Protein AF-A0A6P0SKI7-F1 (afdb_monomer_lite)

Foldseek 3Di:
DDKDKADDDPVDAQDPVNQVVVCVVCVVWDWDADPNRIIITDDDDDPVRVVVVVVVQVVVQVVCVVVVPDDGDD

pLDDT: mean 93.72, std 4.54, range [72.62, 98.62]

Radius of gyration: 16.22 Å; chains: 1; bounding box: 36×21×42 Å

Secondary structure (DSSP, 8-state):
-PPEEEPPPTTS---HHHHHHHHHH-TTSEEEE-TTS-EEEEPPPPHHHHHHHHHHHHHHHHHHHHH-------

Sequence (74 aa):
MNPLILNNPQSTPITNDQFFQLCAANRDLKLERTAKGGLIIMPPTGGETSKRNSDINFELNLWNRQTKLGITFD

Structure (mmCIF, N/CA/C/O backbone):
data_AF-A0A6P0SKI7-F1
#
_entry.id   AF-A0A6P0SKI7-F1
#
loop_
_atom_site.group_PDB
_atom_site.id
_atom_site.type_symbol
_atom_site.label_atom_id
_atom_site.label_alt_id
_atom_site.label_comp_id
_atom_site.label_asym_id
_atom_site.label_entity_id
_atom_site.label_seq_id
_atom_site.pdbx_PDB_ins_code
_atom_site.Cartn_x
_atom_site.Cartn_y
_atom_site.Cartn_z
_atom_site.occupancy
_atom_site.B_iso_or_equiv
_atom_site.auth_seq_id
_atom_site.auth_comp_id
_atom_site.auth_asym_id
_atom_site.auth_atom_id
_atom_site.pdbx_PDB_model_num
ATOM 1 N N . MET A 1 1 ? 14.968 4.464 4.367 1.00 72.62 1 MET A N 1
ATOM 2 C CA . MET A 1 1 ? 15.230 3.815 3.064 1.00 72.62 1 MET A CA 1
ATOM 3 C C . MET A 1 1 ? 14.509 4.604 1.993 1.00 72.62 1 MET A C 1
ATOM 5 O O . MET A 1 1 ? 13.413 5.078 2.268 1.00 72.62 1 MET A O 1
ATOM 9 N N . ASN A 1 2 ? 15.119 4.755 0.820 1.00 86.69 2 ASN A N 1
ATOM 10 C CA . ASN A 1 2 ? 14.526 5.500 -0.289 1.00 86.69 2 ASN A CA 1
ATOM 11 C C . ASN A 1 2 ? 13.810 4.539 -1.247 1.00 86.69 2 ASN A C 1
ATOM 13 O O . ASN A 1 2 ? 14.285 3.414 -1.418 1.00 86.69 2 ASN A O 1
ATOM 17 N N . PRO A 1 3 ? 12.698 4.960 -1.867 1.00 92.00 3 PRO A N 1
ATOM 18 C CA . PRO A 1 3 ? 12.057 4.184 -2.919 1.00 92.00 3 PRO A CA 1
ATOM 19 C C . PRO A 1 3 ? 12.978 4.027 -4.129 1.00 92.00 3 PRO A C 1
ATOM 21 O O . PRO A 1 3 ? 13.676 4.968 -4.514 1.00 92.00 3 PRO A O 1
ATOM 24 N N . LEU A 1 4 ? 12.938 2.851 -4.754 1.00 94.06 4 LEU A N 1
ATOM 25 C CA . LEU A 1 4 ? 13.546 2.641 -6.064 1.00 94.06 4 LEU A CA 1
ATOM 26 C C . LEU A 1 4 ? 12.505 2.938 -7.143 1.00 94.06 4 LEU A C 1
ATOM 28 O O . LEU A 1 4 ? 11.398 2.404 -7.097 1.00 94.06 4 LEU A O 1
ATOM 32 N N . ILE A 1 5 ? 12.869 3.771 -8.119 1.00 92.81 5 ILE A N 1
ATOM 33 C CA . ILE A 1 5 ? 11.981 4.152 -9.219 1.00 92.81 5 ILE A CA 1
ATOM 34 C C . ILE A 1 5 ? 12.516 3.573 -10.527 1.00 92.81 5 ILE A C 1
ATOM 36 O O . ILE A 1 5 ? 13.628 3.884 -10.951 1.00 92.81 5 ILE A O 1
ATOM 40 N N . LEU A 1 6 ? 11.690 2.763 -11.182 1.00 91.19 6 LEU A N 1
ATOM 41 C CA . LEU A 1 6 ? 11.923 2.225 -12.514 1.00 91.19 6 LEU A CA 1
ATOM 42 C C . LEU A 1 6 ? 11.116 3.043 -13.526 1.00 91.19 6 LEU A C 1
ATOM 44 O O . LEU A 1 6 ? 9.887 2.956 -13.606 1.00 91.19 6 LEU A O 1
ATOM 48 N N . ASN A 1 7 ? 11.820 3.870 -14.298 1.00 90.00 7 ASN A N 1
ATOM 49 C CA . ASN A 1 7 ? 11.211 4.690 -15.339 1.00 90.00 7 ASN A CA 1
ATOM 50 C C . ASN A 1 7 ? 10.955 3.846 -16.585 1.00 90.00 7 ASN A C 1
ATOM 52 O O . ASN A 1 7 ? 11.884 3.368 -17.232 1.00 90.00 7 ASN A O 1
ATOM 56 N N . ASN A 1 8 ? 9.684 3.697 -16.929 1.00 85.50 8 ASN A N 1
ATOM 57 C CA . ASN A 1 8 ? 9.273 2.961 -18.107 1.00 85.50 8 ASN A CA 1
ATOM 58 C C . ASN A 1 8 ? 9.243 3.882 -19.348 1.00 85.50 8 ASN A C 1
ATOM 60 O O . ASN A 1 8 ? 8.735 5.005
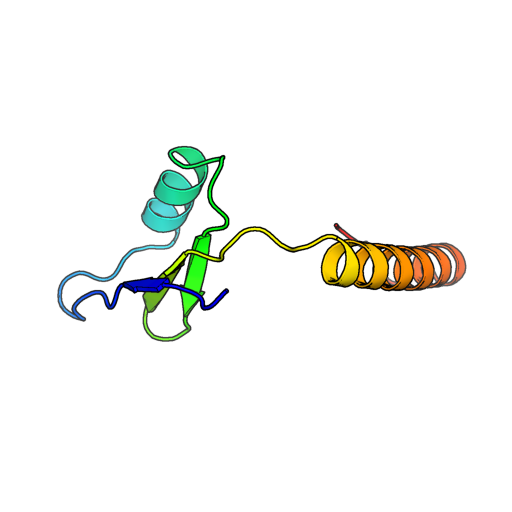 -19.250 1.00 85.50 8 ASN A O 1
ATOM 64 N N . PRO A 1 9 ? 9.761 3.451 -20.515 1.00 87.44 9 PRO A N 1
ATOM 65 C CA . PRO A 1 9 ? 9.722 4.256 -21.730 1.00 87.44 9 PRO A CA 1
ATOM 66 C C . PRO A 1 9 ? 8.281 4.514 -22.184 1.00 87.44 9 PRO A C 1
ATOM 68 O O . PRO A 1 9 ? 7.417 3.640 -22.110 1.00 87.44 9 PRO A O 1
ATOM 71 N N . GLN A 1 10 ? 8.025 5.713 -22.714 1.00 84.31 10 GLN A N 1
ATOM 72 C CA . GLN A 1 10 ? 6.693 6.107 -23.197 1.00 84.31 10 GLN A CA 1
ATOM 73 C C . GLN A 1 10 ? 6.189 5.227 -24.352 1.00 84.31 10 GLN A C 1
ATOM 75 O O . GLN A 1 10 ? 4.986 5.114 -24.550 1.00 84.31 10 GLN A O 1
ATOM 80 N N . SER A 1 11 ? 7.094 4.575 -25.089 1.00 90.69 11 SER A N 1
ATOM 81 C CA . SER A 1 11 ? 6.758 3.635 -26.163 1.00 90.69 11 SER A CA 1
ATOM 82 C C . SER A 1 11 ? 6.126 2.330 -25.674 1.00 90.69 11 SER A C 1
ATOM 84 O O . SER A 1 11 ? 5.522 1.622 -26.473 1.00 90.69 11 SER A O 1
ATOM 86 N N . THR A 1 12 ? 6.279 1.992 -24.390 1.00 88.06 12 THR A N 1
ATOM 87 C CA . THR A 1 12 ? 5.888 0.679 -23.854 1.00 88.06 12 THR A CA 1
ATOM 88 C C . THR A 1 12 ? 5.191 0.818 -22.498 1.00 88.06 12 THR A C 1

• • • •

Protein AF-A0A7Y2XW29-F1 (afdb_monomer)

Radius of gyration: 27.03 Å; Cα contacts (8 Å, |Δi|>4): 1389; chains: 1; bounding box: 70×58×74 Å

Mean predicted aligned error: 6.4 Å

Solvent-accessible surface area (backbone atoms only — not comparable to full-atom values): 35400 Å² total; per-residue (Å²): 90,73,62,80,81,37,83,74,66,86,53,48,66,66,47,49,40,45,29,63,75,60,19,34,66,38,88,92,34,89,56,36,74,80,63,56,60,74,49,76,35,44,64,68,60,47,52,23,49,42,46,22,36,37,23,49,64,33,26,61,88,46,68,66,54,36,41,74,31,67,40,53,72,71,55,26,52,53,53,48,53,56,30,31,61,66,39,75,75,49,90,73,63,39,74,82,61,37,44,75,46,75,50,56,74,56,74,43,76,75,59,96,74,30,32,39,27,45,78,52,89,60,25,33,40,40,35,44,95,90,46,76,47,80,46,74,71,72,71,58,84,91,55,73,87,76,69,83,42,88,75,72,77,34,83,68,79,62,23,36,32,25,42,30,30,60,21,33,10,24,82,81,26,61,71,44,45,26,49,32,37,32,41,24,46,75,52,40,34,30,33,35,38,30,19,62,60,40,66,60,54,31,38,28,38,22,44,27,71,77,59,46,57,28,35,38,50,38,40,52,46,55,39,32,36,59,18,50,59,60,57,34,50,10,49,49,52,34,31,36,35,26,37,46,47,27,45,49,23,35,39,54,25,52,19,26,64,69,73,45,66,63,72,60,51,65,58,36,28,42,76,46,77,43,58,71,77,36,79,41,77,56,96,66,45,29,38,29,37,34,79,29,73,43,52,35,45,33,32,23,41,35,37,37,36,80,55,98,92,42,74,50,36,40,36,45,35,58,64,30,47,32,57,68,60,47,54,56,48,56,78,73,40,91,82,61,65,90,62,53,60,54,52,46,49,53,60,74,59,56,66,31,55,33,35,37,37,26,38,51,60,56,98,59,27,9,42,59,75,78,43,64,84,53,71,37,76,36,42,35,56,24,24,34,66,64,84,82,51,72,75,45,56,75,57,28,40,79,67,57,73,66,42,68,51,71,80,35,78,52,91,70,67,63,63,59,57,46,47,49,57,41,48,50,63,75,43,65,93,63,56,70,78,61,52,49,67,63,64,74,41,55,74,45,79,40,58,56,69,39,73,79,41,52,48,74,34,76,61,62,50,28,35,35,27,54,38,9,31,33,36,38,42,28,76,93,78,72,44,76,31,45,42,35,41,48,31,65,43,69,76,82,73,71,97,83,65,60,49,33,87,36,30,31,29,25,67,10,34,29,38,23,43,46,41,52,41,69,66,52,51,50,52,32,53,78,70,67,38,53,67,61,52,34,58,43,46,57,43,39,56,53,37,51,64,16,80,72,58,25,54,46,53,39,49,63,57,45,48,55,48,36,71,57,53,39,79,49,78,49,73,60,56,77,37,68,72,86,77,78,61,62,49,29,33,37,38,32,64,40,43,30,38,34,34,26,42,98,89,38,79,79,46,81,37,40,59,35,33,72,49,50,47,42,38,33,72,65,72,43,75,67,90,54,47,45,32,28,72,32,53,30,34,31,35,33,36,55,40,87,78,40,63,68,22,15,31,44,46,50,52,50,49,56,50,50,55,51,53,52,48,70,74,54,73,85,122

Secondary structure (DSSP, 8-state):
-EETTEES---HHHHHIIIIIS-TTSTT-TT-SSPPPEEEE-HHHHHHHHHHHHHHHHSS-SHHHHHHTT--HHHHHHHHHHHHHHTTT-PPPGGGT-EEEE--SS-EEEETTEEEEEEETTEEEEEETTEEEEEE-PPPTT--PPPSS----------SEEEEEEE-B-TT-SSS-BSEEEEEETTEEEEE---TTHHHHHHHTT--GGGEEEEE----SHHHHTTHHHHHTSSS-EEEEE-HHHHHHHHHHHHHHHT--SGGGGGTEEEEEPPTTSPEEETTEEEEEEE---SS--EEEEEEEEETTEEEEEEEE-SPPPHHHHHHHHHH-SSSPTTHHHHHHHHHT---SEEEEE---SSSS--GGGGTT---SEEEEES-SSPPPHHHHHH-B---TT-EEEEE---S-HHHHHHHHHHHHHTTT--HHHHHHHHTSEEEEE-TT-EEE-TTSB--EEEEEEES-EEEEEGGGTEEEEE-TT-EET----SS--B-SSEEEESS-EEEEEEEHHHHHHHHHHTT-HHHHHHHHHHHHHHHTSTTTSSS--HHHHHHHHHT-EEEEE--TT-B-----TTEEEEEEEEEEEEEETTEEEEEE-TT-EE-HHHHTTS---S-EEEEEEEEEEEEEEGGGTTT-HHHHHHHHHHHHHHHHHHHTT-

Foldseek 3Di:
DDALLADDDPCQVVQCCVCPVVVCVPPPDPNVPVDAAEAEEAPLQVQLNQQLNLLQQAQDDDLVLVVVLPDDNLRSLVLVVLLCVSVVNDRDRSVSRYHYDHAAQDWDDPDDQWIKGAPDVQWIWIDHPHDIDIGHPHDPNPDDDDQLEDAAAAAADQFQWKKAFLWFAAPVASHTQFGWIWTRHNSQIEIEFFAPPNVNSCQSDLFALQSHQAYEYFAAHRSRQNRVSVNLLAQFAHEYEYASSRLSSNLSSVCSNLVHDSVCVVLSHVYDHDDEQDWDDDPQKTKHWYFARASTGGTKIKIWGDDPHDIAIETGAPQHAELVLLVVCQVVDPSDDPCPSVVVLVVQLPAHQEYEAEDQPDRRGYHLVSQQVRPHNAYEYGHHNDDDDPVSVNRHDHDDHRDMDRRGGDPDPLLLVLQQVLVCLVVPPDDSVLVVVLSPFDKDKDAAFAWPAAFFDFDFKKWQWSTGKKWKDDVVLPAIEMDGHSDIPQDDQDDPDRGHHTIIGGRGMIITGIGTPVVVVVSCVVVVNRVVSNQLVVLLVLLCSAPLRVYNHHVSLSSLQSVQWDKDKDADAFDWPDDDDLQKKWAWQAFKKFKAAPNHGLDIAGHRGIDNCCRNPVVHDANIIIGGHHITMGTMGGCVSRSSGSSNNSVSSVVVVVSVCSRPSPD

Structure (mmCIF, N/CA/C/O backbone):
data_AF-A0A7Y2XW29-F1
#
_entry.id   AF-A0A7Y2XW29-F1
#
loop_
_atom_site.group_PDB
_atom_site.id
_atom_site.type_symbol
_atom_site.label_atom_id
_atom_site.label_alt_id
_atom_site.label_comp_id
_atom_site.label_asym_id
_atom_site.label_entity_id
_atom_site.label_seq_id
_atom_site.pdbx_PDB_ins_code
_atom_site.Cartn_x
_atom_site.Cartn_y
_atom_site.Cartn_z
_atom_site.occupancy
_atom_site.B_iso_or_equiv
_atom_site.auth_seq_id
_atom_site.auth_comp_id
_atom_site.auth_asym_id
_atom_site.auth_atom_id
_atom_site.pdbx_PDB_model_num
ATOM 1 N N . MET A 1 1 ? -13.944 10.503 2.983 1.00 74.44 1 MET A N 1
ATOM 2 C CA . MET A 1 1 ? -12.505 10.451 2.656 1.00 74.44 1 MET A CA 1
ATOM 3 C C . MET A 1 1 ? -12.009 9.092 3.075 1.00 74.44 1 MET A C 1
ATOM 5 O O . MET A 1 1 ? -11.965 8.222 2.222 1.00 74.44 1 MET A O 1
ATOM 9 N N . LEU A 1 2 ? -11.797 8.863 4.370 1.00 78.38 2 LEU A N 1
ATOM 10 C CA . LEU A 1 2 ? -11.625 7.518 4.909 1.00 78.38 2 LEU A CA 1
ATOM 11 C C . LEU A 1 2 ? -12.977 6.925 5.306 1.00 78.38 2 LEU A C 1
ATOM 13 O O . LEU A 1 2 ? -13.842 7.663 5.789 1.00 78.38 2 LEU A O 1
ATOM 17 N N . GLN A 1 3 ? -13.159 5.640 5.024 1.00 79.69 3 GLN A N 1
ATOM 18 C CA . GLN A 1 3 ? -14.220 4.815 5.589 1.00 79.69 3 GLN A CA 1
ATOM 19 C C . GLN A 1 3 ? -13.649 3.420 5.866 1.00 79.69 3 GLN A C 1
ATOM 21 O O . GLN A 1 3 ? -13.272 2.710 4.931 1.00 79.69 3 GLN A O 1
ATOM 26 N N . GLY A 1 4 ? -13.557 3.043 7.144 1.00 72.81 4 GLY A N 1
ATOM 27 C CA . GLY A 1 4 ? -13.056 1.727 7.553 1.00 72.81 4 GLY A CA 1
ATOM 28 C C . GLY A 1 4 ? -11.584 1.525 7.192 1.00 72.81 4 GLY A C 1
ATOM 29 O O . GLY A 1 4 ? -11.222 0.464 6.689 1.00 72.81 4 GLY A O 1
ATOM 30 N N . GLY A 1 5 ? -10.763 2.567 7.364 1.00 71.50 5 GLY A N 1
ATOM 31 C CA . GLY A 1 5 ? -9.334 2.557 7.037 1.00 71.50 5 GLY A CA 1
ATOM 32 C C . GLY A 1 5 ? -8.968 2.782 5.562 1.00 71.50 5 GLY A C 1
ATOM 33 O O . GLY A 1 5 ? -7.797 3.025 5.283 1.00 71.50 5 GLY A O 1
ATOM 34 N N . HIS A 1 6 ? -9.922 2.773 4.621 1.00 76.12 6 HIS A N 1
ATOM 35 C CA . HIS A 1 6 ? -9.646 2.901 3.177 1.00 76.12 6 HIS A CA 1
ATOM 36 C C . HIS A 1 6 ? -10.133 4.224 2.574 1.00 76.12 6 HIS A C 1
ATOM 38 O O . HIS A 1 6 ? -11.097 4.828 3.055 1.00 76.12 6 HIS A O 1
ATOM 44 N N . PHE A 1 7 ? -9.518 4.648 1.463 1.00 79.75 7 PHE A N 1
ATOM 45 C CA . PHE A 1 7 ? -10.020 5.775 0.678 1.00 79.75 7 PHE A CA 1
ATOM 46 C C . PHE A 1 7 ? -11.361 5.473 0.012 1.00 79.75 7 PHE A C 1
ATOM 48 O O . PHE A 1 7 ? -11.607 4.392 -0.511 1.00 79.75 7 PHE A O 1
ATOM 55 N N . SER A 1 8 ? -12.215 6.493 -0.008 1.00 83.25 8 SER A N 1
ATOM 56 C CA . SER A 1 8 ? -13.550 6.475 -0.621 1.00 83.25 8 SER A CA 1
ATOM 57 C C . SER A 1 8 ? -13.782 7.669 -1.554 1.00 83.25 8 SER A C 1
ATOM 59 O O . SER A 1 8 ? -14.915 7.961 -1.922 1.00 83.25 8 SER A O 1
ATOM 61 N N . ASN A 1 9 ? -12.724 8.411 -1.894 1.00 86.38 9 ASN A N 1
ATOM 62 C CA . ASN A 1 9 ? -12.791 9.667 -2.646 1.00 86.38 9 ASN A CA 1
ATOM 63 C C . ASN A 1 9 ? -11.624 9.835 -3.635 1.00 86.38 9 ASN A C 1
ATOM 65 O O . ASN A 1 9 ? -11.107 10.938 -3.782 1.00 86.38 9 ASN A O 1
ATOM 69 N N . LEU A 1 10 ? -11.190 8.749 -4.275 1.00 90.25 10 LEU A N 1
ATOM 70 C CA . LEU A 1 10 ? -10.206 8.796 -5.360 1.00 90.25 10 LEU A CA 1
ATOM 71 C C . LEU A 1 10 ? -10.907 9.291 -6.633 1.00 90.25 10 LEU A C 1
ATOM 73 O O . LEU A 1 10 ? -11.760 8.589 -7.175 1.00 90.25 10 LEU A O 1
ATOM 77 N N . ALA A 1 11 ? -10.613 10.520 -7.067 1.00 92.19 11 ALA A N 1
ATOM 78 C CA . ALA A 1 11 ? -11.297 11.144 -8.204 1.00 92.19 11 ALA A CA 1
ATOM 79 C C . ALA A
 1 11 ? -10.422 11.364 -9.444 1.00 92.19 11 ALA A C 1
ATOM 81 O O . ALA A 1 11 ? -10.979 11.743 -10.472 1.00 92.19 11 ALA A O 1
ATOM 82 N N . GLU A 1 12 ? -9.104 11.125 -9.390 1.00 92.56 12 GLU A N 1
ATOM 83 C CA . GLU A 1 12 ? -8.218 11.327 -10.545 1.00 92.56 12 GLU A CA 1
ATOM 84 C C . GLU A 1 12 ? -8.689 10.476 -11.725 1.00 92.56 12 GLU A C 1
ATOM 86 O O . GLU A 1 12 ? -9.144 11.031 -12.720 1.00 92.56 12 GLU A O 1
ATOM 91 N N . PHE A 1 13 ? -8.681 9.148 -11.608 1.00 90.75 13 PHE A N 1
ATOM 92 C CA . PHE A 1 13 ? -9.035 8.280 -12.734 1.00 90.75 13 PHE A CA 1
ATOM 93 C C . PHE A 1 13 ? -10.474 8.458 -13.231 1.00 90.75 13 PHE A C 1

• • • •

**TASK TO CARRY OUT**
Where the listing above reaches the line that contains "Radius of gyration: 27.03", start retyping, and finish with the line that contains "Mean predicted aligned error: 6.4 Å"; reproduce those lines exactly and no others.

**EXERCISE OUTPUT**
Radius of gyration: 27.03 Å; Cα contacts (8 Å, |Δi|>4): 1389; chains: 1; bounding box: 70×58×74 Å

Mean predicted aligned error: 6.4 Å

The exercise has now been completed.